THE EUROPEAN LAW REVIEW

Table of Contents Issue 6, 2024

Issue 6 December 2024

Editorial - A Need for Unity in Times of Crisis

Common security and defence policy; Competition policy; European political co-operation; Funds; Industrial policy; International trade

The European Union’s (EU) need for a coherent industrial strategy and a new approach to competitiveness and security has been widely discussed. Recent editorials in this Review have focused on Mario Draghi’s pivotal report on the topic,1 which has generally been met with broad agreement—except, notably, on how to finance the necessary changes.

The typical fiscal divisions have quickly emerged: mere hours after the Draghi report was published, calling for increased common debt, Germany’s finance minister at the time, Christian Lindner, firmly rejected any possibility of his country agreeing to such a proposal.2 Since then, Germany’s governing coalition has collapsed, and the country is heading toward an early election.

More urgently, international developments have made the need for action even more pressing. Donald Trump’s victory in the United States (US) election on November 5 has intensified calls for the EU to reduce its defense dependency on the US. With the shift in leadership, the EU will no longer have a choice in the matter—and the change will come swiftly. Additionally, the second Trump administration’s trade policies will significantly impact the EU and its economic growth.

The central question now is whether EU Member States can find the unity needed to face these challenges, or if they will resort to a zero-sum approach, each trying to secure individual international advantages.

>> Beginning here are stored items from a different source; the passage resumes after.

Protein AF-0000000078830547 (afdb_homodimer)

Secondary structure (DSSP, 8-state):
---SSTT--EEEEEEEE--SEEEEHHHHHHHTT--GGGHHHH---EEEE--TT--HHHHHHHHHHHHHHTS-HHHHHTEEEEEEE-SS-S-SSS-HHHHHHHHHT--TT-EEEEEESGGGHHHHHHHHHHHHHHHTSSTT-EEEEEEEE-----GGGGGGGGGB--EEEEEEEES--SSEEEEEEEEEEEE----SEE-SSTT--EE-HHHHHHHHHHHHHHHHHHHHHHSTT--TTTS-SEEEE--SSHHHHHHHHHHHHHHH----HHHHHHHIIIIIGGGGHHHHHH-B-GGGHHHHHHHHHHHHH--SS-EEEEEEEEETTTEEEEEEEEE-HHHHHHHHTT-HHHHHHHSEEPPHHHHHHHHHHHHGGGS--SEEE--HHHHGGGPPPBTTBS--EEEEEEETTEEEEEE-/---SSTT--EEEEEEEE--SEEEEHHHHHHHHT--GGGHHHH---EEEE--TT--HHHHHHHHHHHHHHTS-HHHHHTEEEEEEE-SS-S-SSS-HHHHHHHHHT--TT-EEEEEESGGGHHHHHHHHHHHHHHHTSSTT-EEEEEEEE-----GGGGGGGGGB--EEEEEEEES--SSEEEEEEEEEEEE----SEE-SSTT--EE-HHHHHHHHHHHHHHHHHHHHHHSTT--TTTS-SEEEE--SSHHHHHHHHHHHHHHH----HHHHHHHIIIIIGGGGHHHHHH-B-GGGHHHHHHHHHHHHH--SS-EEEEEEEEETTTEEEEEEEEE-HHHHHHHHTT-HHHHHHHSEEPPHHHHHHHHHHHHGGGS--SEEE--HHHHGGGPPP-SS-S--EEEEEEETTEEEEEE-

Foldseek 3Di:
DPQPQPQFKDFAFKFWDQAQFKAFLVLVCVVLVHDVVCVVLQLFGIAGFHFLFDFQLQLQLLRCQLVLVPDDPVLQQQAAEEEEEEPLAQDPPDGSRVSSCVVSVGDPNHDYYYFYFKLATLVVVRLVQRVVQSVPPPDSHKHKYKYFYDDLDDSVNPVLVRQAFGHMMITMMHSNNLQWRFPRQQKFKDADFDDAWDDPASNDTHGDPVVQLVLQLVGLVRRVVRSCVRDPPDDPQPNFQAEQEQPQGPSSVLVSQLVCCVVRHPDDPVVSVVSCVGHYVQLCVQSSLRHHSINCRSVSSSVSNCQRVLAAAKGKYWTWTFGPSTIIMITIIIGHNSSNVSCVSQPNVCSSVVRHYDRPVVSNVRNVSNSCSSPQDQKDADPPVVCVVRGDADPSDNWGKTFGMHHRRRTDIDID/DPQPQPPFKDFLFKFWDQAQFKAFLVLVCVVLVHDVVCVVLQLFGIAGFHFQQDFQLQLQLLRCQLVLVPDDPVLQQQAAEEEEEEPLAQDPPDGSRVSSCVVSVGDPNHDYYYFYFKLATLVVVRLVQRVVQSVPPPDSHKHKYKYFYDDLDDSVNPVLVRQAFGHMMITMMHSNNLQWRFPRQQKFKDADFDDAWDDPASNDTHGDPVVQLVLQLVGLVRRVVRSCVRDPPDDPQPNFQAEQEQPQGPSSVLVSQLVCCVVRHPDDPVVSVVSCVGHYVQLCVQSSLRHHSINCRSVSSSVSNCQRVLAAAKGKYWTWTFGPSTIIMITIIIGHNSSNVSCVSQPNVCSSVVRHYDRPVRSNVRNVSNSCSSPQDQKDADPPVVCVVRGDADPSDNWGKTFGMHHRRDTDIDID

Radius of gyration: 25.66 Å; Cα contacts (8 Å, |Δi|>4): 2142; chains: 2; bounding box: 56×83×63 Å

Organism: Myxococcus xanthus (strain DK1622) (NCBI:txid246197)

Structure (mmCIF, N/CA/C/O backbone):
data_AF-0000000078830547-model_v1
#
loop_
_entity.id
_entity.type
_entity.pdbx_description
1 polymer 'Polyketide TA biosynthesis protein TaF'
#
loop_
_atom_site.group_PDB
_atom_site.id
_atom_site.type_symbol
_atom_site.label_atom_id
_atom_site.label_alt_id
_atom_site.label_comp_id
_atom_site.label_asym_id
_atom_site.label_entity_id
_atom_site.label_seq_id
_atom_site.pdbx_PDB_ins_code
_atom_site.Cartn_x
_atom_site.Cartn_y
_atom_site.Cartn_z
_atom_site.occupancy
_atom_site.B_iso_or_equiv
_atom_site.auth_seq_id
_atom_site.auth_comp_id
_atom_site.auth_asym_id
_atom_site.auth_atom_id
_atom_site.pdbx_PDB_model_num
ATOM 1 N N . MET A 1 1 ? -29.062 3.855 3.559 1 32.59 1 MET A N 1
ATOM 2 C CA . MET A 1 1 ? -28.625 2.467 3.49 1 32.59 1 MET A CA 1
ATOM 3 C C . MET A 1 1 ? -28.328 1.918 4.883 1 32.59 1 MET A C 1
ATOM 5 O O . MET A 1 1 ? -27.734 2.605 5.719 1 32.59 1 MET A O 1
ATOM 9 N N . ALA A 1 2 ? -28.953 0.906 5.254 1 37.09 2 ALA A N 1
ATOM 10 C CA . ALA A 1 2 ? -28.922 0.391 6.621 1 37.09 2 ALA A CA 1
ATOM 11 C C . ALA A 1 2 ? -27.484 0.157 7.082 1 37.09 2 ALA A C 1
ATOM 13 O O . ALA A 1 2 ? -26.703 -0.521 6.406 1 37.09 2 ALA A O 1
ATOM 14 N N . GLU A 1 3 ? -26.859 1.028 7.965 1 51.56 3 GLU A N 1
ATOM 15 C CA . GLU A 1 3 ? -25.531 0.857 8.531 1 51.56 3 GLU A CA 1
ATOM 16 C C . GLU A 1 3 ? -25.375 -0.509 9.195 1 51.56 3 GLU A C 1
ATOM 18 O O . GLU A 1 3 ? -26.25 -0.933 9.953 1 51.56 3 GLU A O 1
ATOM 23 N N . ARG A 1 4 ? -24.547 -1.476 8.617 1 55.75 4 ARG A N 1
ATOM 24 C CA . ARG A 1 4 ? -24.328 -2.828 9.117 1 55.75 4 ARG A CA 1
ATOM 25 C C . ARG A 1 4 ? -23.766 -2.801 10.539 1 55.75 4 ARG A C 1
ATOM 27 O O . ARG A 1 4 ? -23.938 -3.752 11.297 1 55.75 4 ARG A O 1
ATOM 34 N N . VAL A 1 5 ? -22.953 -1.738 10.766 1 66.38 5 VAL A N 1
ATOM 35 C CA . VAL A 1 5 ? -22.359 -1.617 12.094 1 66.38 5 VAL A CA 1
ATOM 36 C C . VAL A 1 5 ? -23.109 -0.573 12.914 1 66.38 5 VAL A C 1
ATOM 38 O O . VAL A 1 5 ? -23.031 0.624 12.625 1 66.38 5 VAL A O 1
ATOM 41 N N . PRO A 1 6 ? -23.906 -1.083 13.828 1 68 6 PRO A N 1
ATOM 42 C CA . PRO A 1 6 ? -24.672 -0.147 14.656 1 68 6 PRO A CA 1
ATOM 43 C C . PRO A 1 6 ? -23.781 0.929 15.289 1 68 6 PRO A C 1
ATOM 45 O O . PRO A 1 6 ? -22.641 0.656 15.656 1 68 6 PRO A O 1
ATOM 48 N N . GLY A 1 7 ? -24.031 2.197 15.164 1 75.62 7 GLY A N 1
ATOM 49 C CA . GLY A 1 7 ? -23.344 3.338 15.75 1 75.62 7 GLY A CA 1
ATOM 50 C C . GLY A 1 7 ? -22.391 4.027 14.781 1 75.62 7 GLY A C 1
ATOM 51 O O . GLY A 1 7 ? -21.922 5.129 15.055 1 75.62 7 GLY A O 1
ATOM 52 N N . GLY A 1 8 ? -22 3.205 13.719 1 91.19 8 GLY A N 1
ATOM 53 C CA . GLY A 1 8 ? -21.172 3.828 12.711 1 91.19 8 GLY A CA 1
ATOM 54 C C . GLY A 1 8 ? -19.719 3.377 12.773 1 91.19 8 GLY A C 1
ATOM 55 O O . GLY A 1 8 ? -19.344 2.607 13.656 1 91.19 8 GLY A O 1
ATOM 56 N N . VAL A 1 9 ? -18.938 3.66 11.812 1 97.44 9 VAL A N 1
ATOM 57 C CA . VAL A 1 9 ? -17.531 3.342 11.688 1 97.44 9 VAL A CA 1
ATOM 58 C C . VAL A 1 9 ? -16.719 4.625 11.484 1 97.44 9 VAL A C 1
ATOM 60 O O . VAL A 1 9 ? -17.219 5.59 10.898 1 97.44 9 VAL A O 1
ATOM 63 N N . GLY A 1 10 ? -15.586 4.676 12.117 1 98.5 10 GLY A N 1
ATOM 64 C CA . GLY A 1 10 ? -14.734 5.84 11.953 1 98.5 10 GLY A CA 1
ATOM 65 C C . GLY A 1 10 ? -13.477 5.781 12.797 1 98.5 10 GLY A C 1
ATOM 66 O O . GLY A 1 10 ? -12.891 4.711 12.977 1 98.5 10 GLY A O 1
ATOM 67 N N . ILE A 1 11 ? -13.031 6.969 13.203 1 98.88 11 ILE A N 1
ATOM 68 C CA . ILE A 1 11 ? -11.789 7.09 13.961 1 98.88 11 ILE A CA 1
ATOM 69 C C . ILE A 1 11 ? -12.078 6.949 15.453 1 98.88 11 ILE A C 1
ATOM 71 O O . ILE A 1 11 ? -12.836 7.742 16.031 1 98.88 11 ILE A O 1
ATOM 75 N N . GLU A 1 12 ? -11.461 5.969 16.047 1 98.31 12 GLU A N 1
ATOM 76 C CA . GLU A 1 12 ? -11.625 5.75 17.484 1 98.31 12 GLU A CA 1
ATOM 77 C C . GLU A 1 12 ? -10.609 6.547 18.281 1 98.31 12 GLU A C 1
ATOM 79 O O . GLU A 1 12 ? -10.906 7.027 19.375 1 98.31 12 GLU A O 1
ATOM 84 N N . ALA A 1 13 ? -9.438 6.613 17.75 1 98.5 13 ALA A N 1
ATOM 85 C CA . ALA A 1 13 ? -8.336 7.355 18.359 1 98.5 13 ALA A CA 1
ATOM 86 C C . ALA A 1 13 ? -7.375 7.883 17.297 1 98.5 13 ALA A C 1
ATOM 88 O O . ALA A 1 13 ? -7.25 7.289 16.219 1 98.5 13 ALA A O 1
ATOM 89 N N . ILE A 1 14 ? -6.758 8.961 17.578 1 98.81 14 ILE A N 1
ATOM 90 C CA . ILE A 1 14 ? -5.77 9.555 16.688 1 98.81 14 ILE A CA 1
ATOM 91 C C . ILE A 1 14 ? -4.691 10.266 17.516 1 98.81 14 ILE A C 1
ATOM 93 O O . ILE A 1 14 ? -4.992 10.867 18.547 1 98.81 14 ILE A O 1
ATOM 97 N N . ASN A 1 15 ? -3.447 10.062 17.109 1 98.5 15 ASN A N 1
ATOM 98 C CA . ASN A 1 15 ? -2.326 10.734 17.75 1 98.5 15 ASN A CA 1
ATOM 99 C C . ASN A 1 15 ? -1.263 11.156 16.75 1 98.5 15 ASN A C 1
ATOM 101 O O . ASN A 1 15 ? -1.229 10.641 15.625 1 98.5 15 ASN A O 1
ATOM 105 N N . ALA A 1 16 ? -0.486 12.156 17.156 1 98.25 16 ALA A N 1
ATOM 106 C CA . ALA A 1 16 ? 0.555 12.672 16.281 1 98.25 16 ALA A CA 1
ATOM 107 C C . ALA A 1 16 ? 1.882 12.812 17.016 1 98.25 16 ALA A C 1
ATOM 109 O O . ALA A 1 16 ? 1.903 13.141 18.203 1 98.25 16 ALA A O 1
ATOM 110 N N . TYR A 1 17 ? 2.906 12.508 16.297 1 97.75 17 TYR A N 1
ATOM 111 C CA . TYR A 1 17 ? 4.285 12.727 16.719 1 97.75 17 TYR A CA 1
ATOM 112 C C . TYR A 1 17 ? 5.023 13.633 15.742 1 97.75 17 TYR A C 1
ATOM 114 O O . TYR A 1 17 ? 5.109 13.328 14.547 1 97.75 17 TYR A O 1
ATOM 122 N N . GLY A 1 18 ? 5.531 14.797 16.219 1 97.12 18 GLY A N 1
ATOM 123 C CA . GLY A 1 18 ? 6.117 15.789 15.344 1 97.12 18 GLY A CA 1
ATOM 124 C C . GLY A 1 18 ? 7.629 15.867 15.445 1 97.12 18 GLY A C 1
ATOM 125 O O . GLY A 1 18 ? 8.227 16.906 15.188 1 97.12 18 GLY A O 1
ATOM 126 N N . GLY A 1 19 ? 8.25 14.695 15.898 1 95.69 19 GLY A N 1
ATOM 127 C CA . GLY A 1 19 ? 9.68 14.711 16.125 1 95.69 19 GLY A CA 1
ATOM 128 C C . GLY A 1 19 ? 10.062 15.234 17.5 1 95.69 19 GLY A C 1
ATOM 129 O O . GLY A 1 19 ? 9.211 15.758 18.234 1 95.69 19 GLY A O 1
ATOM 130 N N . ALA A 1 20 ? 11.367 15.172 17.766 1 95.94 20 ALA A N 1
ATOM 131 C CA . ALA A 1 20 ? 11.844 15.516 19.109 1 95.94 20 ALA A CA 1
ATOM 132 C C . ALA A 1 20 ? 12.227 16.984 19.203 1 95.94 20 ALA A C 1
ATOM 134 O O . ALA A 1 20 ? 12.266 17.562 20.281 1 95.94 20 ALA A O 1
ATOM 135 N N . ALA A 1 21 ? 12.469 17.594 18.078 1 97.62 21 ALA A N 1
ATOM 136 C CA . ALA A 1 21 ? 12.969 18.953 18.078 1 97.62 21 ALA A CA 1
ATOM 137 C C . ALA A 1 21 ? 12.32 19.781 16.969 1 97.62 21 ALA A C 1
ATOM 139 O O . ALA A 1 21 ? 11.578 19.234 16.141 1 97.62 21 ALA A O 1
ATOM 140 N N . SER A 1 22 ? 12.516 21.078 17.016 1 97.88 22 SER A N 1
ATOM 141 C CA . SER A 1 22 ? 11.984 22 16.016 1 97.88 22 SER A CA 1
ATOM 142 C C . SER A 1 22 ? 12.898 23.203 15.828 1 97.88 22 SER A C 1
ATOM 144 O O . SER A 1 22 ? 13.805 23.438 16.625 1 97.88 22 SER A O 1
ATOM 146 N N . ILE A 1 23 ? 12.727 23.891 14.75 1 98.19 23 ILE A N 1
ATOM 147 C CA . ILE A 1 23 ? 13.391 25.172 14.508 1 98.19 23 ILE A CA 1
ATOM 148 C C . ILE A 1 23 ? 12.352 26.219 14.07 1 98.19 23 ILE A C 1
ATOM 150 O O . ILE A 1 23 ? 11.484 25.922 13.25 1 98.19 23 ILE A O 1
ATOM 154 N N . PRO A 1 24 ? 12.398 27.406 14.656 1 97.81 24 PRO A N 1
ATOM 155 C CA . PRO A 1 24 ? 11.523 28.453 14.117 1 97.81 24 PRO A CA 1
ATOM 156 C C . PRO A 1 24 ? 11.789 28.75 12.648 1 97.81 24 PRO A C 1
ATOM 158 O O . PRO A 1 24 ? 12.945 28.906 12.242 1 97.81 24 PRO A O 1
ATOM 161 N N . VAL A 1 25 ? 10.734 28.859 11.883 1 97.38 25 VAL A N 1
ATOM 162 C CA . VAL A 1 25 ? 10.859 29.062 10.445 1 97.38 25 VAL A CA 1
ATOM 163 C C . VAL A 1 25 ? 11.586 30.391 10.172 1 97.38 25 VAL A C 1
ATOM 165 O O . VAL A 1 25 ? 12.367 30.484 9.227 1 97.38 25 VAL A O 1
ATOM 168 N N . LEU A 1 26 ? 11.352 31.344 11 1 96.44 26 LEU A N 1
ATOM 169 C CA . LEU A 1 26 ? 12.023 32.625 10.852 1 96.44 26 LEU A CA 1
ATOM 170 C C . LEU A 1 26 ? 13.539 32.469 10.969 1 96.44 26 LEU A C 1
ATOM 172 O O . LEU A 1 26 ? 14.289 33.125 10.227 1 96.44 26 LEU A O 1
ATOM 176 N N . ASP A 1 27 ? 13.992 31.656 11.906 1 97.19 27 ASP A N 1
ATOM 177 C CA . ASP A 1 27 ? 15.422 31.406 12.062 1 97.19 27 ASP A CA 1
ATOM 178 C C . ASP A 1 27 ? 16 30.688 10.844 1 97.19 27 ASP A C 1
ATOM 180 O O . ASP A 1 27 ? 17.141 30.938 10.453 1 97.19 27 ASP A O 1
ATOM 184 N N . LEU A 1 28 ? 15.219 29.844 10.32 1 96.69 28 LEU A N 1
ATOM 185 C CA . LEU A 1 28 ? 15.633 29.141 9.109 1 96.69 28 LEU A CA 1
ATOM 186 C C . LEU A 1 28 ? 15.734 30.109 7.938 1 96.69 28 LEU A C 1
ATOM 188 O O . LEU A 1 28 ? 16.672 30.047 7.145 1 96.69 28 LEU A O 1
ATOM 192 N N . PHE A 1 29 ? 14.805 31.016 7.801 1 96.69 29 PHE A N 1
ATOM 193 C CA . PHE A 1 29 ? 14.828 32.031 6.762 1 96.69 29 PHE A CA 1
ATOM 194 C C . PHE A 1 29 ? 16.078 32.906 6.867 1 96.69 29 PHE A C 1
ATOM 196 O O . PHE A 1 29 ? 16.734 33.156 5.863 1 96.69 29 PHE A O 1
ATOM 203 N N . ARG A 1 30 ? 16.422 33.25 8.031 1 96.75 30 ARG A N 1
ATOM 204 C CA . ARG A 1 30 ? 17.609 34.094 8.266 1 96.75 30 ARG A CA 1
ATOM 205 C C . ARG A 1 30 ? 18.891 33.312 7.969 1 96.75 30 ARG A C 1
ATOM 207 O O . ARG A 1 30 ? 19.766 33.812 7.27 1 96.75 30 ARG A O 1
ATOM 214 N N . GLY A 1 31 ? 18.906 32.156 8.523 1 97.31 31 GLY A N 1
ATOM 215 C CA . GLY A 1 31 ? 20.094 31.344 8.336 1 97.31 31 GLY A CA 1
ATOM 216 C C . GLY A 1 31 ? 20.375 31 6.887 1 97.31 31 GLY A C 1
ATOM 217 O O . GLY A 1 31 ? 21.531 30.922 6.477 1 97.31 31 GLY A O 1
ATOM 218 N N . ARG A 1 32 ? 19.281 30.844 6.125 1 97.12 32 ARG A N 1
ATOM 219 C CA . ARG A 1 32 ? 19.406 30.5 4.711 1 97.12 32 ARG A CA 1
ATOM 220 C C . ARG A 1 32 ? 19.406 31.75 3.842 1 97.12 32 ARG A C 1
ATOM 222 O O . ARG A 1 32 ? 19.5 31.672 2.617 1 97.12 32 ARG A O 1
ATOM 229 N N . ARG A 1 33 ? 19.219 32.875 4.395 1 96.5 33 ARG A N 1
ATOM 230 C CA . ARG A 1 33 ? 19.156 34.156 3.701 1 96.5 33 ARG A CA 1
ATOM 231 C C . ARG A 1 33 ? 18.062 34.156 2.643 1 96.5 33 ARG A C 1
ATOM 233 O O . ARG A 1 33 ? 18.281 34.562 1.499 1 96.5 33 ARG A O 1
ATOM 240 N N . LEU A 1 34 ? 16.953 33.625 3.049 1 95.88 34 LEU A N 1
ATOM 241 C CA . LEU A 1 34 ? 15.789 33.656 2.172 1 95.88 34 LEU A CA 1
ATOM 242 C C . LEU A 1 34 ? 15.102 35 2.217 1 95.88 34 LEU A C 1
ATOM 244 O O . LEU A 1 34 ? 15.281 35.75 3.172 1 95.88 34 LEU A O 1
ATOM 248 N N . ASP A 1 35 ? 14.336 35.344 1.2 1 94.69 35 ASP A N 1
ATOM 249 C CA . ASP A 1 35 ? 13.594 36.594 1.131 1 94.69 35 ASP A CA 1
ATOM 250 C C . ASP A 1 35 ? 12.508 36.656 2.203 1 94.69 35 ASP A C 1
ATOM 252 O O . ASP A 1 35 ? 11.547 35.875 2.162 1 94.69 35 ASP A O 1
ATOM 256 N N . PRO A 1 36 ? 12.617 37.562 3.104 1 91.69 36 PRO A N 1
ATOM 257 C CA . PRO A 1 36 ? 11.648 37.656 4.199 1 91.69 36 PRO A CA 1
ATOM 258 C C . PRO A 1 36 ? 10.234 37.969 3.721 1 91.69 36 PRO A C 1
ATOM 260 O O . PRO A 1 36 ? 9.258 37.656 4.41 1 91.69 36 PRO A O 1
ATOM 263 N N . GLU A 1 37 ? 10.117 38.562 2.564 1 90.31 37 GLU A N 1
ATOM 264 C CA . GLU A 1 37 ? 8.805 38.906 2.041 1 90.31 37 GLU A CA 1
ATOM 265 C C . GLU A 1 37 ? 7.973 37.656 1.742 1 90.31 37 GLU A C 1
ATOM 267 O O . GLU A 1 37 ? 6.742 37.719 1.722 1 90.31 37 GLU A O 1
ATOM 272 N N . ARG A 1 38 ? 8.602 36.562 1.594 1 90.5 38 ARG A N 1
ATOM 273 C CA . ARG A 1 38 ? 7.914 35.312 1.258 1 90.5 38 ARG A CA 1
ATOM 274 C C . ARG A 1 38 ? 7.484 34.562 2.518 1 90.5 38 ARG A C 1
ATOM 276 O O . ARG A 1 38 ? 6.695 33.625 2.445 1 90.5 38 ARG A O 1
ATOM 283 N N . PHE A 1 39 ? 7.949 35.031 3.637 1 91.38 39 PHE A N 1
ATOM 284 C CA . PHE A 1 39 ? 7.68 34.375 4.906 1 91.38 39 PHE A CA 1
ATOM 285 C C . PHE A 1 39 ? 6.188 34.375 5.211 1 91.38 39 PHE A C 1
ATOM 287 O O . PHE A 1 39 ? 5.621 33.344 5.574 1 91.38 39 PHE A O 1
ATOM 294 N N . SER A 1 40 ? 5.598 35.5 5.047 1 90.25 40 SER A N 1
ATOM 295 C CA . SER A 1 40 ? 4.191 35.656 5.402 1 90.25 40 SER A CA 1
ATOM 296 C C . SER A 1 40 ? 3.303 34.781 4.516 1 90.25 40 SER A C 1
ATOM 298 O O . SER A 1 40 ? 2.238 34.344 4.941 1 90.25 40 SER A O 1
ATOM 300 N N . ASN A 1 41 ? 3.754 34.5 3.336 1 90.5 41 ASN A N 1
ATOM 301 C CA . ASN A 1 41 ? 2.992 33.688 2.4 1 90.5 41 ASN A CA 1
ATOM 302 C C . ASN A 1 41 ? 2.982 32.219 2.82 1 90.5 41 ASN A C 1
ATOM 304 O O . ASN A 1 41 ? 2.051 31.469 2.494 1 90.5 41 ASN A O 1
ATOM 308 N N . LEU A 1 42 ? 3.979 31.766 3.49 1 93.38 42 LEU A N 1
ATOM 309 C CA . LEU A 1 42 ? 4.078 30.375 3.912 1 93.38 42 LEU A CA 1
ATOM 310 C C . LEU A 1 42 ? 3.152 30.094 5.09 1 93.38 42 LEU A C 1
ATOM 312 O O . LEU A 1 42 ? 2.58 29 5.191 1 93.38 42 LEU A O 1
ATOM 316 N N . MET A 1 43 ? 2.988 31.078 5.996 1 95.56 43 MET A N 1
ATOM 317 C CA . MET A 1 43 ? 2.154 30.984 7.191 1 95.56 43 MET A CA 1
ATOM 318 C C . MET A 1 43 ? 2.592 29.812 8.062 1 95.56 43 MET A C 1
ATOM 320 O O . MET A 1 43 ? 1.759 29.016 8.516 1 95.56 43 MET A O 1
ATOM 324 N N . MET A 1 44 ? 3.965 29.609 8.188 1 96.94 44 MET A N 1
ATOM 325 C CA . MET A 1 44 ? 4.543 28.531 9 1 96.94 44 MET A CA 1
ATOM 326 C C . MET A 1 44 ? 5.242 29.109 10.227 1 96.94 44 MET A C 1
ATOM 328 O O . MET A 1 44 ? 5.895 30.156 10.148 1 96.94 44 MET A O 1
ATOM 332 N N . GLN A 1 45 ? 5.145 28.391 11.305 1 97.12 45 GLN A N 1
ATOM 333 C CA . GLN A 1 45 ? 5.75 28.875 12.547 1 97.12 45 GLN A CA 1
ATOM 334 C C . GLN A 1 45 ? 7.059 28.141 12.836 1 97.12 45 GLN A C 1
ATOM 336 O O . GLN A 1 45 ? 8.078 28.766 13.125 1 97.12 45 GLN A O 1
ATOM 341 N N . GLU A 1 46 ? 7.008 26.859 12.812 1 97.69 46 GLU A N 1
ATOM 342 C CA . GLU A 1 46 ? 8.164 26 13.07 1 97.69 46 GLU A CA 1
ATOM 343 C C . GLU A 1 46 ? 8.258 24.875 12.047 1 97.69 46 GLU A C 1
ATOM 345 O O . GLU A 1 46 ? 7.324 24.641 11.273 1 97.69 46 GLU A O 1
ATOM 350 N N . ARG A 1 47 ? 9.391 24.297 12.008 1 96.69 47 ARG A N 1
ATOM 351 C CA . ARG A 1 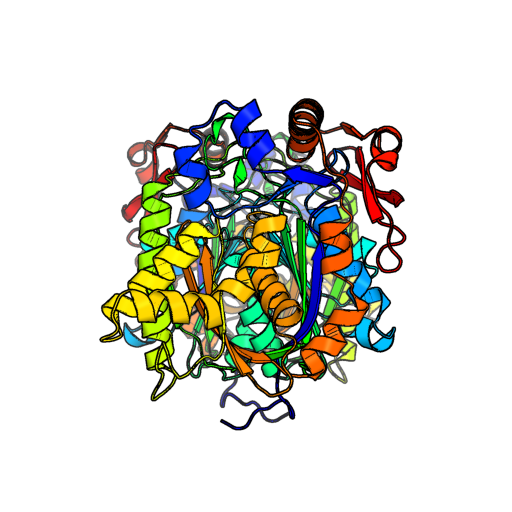47 ? 9.656 23.062 11.273 1 96.69 47 ARG A CA 1
ATOM 352 C C . ARG A 1 47 ? 10.141 21.953 12.211 1 96.69 47 ARG A C 1
ATOM 354 O O . ARG A 1 47 ? 11.07 22.172 12.992 1 96.69 47 ARG A O 1
ATOM 361 N N . GLY A 1 48 ? 9.484 20.828 12.141 1 97.06 48 GLY A N 1
ATOM 362 C CA . GLY A 1 48 ? 9.984 19.688 12.898 1 97.06 48 GLY A CA 1
ATOM 363 C C . GLY A 1 48 ? 11.336 19.188 12.414 1 97.06 48 GLY A C 1
ATOM 364 O O . GLY A 1 48 ? 11.602 19.188 11.211 1 97.06 48 GLY A O 1
ATOM 365 N N . VAL A 1 49 ? 12.195 18.812 13.367 1 97 49 VAL A N 1
ATOM 366 C CA . VAL A 1 49 ? 13.531 18.312 13.07 1 97 49 VAL A CA 1
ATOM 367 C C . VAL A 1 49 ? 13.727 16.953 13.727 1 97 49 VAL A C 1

The European Council meeting in early November (just days after the US election) yielded little in terms of concrete action. The so-called Budapest Declaration acknowledged the growing economic and geopolitical challenges—stating that “business as usual is no longer an option”—but failed to propose meaningful solutions.3

The ongoing disagreement among Member States on how to finance investments in competitiveness and the EU’s defense capabilities remains evident. Draghi’s report proposed an additional €800 billion in annual investment, with a significant portion coming from public funds. Experts have long advocated for the creation of common safe assets, including EU defense bonds,4 to address the escalating challenges. However, no consensus on this is in sight.

Frugal Member States are deeply reluctant to take on more joint debt after NextGenerationEU. Even with potential political shifts at the national level, such as emerging discussions in Germany around revisiting the national debt brake, this reluctance is unlikely to change in the short term.

This pattern is familiar: significant, overarching change is clearly needed, but the deep divisions among Member States prevent meaningful progress. In this context, it seems likely that the EU will revert to its usual strategy of repurposing and reshuffling existing tools and resources.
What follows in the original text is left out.